Now the reason for this review, if your boat is dented there are several possible cures, best results as soon as dent is found. Turn boat upside down on a warm sunny day, often minor dents that haven't been left to set will often cure them self. Stubborn dents can often be urged along with a hairdryer in cool weather. For real stubborn dents in the cockpit area you can use a firing strip (1X3) whose length is several inches wider than the cockpit rim. Measure the distance to the center of the keel, estimate the depth of the dent+1/2 inch and cut another piece to the total of the two measurements and wedge into the center of the dent at the keel line. This should cause the dent to bulge slightly and follow directions above for minor dents. Sorry for the long winded post, but this problem has been brought up several times. BYW the Loon is my favorite of the 4 boats I currently own, used for wildlife photography, camping, fishing, and just to get on the water to paddle. If they come out with a 138 Elite, like they have with the 111, at about 40 pounds I'll probably sell of a couple of my boats. At nearly 60#s with rudder and other rigging I've added, the weight of the 138 is my only real complaint that wouldn't allow a 10 rating.

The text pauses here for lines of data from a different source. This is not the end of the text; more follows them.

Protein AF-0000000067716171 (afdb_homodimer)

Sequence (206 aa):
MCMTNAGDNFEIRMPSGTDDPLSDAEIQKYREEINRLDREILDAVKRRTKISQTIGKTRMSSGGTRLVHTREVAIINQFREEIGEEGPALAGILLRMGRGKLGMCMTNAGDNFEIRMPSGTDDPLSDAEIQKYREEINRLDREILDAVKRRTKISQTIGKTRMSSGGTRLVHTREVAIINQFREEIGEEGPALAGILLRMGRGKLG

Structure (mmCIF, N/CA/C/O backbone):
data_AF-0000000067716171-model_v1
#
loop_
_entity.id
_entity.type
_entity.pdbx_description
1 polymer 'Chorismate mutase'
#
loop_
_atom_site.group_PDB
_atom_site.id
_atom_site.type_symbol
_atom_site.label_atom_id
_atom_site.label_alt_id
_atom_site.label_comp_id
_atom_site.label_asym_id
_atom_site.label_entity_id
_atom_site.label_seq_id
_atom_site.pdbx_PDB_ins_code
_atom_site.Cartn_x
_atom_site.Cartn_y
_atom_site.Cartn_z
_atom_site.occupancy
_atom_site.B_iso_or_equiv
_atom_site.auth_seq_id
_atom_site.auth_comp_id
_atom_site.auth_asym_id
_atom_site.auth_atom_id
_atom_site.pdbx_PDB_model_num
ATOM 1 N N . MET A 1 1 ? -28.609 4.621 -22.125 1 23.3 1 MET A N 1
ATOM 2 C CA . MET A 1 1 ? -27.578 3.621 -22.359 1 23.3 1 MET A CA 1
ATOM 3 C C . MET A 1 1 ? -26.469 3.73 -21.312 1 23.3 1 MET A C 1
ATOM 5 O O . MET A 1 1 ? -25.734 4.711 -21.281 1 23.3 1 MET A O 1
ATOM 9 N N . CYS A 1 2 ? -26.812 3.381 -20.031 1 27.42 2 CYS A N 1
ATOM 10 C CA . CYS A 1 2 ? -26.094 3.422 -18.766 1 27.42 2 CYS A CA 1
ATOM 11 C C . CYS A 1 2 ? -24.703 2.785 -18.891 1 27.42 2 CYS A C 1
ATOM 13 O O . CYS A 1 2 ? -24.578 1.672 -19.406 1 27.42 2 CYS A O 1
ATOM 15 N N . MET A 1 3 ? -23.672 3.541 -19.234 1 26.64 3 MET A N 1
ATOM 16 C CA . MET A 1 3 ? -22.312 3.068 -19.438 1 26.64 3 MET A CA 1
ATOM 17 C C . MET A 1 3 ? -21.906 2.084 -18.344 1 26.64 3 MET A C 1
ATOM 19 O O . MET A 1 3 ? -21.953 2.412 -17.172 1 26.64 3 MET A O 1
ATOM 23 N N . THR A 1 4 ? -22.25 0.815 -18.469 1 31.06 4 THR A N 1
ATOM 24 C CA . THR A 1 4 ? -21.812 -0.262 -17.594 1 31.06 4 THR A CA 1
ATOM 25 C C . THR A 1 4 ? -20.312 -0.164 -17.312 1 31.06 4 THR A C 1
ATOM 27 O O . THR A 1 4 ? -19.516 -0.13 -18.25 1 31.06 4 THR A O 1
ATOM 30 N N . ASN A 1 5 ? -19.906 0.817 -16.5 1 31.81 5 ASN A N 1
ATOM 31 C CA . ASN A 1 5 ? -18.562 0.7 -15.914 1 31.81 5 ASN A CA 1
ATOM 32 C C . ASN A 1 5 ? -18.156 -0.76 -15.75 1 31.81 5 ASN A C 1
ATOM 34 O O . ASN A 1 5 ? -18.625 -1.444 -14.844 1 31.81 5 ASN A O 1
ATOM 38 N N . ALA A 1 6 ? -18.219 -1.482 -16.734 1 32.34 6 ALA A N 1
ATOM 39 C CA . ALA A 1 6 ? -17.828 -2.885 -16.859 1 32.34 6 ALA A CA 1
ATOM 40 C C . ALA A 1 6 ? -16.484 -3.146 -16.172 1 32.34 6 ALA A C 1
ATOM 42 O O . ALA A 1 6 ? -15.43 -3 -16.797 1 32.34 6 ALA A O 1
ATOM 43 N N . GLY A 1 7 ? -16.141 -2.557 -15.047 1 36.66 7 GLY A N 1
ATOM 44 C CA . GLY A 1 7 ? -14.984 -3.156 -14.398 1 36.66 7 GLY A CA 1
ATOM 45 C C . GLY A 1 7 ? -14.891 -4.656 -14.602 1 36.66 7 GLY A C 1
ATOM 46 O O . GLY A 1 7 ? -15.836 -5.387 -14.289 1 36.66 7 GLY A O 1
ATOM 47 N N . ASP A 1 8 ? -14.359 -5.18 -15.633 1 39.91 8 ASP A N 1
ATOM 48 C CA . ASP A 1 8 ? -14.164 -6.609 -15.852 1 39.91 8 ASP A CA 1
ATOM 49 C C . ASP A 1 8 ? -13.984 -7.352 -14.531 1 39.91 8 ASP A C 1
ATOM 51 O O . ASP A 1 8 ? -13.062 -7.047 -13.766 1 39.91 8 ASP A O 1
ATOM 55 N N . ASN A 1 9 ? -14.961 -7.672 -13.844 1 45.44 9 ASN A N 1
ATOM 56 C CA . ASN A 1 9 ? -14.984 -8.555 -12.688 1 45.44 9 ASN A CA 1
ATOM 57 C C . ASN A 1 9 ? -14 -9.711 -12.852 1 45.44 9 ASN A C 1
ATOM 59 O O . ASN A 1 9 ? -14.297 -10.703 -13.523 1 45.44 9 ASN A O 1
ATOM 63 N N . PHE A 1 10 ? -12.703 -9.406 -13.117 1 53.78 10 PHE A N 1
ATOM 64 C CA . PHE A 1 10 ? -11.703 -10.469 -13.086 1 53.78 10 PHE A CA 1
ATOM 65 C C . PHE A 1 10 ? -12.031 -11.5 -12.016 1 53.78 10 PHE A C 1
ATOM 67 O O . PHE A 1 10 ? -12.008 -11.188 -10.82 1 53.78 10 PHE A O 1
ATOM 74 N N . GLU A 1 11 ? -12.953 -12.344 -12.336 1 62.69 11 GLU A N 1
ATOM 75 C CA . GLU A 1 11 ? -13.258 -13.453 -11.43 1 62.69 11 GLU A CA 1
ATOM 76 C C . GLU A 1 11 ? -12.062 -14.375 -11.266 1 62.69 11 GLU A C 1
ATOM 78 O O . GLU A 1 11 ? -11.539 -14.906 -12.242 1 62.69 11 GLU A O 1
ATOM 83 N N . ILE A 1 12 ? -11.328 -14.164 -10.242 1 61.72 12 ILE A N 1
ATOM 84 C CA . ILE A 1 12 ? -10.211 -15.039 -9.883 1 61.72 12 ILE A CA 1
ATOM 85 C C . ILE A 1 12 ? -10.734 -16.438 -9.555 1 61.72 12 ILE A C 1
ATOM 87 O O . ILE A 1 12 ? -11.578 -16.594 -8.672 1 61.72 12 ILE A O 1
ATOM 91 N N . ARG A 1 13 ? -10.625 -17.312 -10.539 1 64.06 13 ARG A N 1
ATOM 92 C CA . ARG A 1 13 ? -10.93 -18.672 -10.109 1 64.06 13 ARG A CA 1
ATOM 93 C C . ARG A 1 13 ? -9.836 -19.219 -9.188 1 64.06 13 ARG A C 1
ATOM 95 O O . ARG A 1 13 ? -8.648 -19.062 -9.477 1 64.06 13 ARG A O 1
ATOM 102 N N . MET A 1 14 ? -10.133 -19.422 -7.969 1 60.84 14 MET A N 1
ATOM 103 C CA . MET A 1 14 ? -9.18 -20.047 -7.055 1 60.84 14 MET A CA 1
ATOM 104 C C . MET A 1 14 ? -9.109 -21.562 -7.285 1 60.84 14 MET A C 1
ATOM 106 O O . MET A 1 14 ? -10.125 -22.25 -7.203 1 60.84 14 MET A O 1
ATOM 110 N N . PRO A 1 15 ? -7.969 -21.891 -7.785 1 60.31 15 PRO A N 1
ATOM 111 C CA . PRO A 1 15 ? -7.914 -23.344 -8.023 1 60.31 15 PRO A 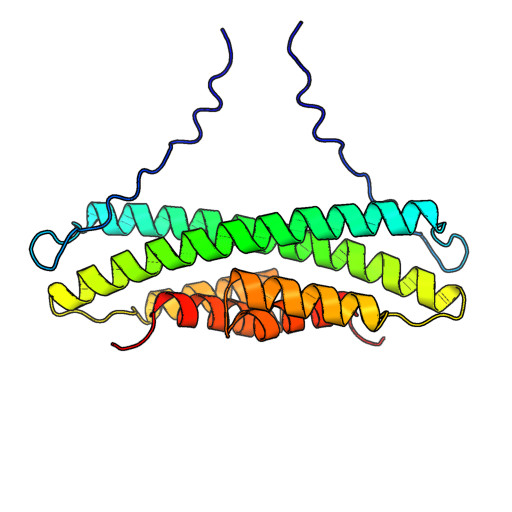CA 1
ATOM 112 C C . PRO A 1 15 ? -8.18 -24.156 -6.758 1 60.31 15 PRO A C 1
ATOM 114 O O . PRO A 1 15 ? -7.836 -23.719 -5.652 1 60.31 15 PRO A O 1
ATOM 117 N N . SER A 1 16 ? -9.312 -24.906 -6.715 1 54.53 16 SER A N 1
ATOM 118 C CA . SER A 1 16 ? -9.797 -25.703 -5.59 1 54.53 16 SER A CA 1
ATOM 119 C C . SER A 1 16 ? -8.758 -26.719 -5.133 1 54.53 16 SER A C 1
ATOM 121 O O . SER A 1 16 ? -8.906 -27.328 -4.078 1 54.53 16 SER A O 1
ATOM 123 N N . GLY A 1 17 ? -7.562 -26.906 -5.785 1 57.09 17 GLY A N 1
ATOM 124 C CA . GLY A 1 17 ? -6.598 -27.938 -5.43 1 57.09 17 GLY A CA 1
ATOM 125 C C . GLY A 1 17 ? -5.539 -28.156 -6.496 1 57.09 17 GLY A C 1
ATOM 126 O O . GLY A 1 17 ? -5.426 -27.359 -7.434 1 57.09 17 GLY A O 1
ATOM 127 N N . THR A 1 18 ? -4.523 -29.031 -6.109 1 61.41 18 THR A N 1
ATOM 128 C CA . THR A 1 18 ? -3.393 -29.391 -6.961 1 61.41 18 THR A CA 1
ATOM 129 C C . THR A 1 18 ? -3.877 -30 -8.273 1 61.41 18 THR A C 1
ATOM 131 O O . THR A 1 18 ? -3.135 -30.031 -9.258 1 61.41 18 THR A O 1
ATOM 134 N N . ASP A 1 19 ? -5.242 -30.188 -8.25 1 66.56 19 ASP A N 1
ATOM 135 C CA . ASP A 1 19 ? -5.691 -31 -9.383 1 66.56 19 ASP A CA 1
ATOM 136 C C . ASP A 1 19 ? -6.195 -30.109 -10.516 1 66.56 19 ASP A C 1
ATOM 138 O O . ASP A 1 19 ? -6.562 -30.609 -11.586 1 66.56 19 ASP A O 1
ATOM 142 N N . ASP A 1 20 ? -6.16 -28.797 -10.227 1 75.38 20 ASP A N 1
ATOM 143 C CA . ASP A 1 20 ? -6.594 -27.922 -11.312 1 75.38 20 ASP A CA 1
ATOM 144 C C . ASP A 1 20 ? -5.746 -26.656 -11.367 1 75.38 20 ASP A C 1
ATOM 146 O O . ASP A 1 20 ? -6.238 -25.547 -11.094 1 75.38 20 ASP A O 1
ATOM 150 N N . PRO A 1 21 ? -4.539 -26.891 -11.828 1 80.94 21 PRO A N 1
ATOM 151 C CA . PRO A 1 21 ? -3.625 -25.75 -11.852 1 80.94 21 PRO A CA 1
ATOM 152 C C . PRO A 1 21 ? -3.988 -24.719 -12.93 1 80.94 21 PRO A C 1
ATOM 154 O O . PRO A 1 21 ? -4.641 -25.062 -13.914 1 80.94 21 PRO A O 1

Have a Loon 138 and wanted something smaller for exploring creeks and channels through wetlands and swamps. Use it for wildlife and nature photography, fishing, and just getting a little exercise. Boat is stable, tracks well, turns easy with a sweep stroke, and moves along for its length, although there is not much glide, so its good for exercise if you paddle briskly. Only complaint is drop down design for cockpit rim with channel that collects any splash and makes nylon spray skirt difficult to keep put. All in all a fun, light, little boat. Also use it for getting others involved in paddling, a real confidence builder for a first timer. Previously owned a Keowee, Naturalist and tried Swifty, like the Zydeco best.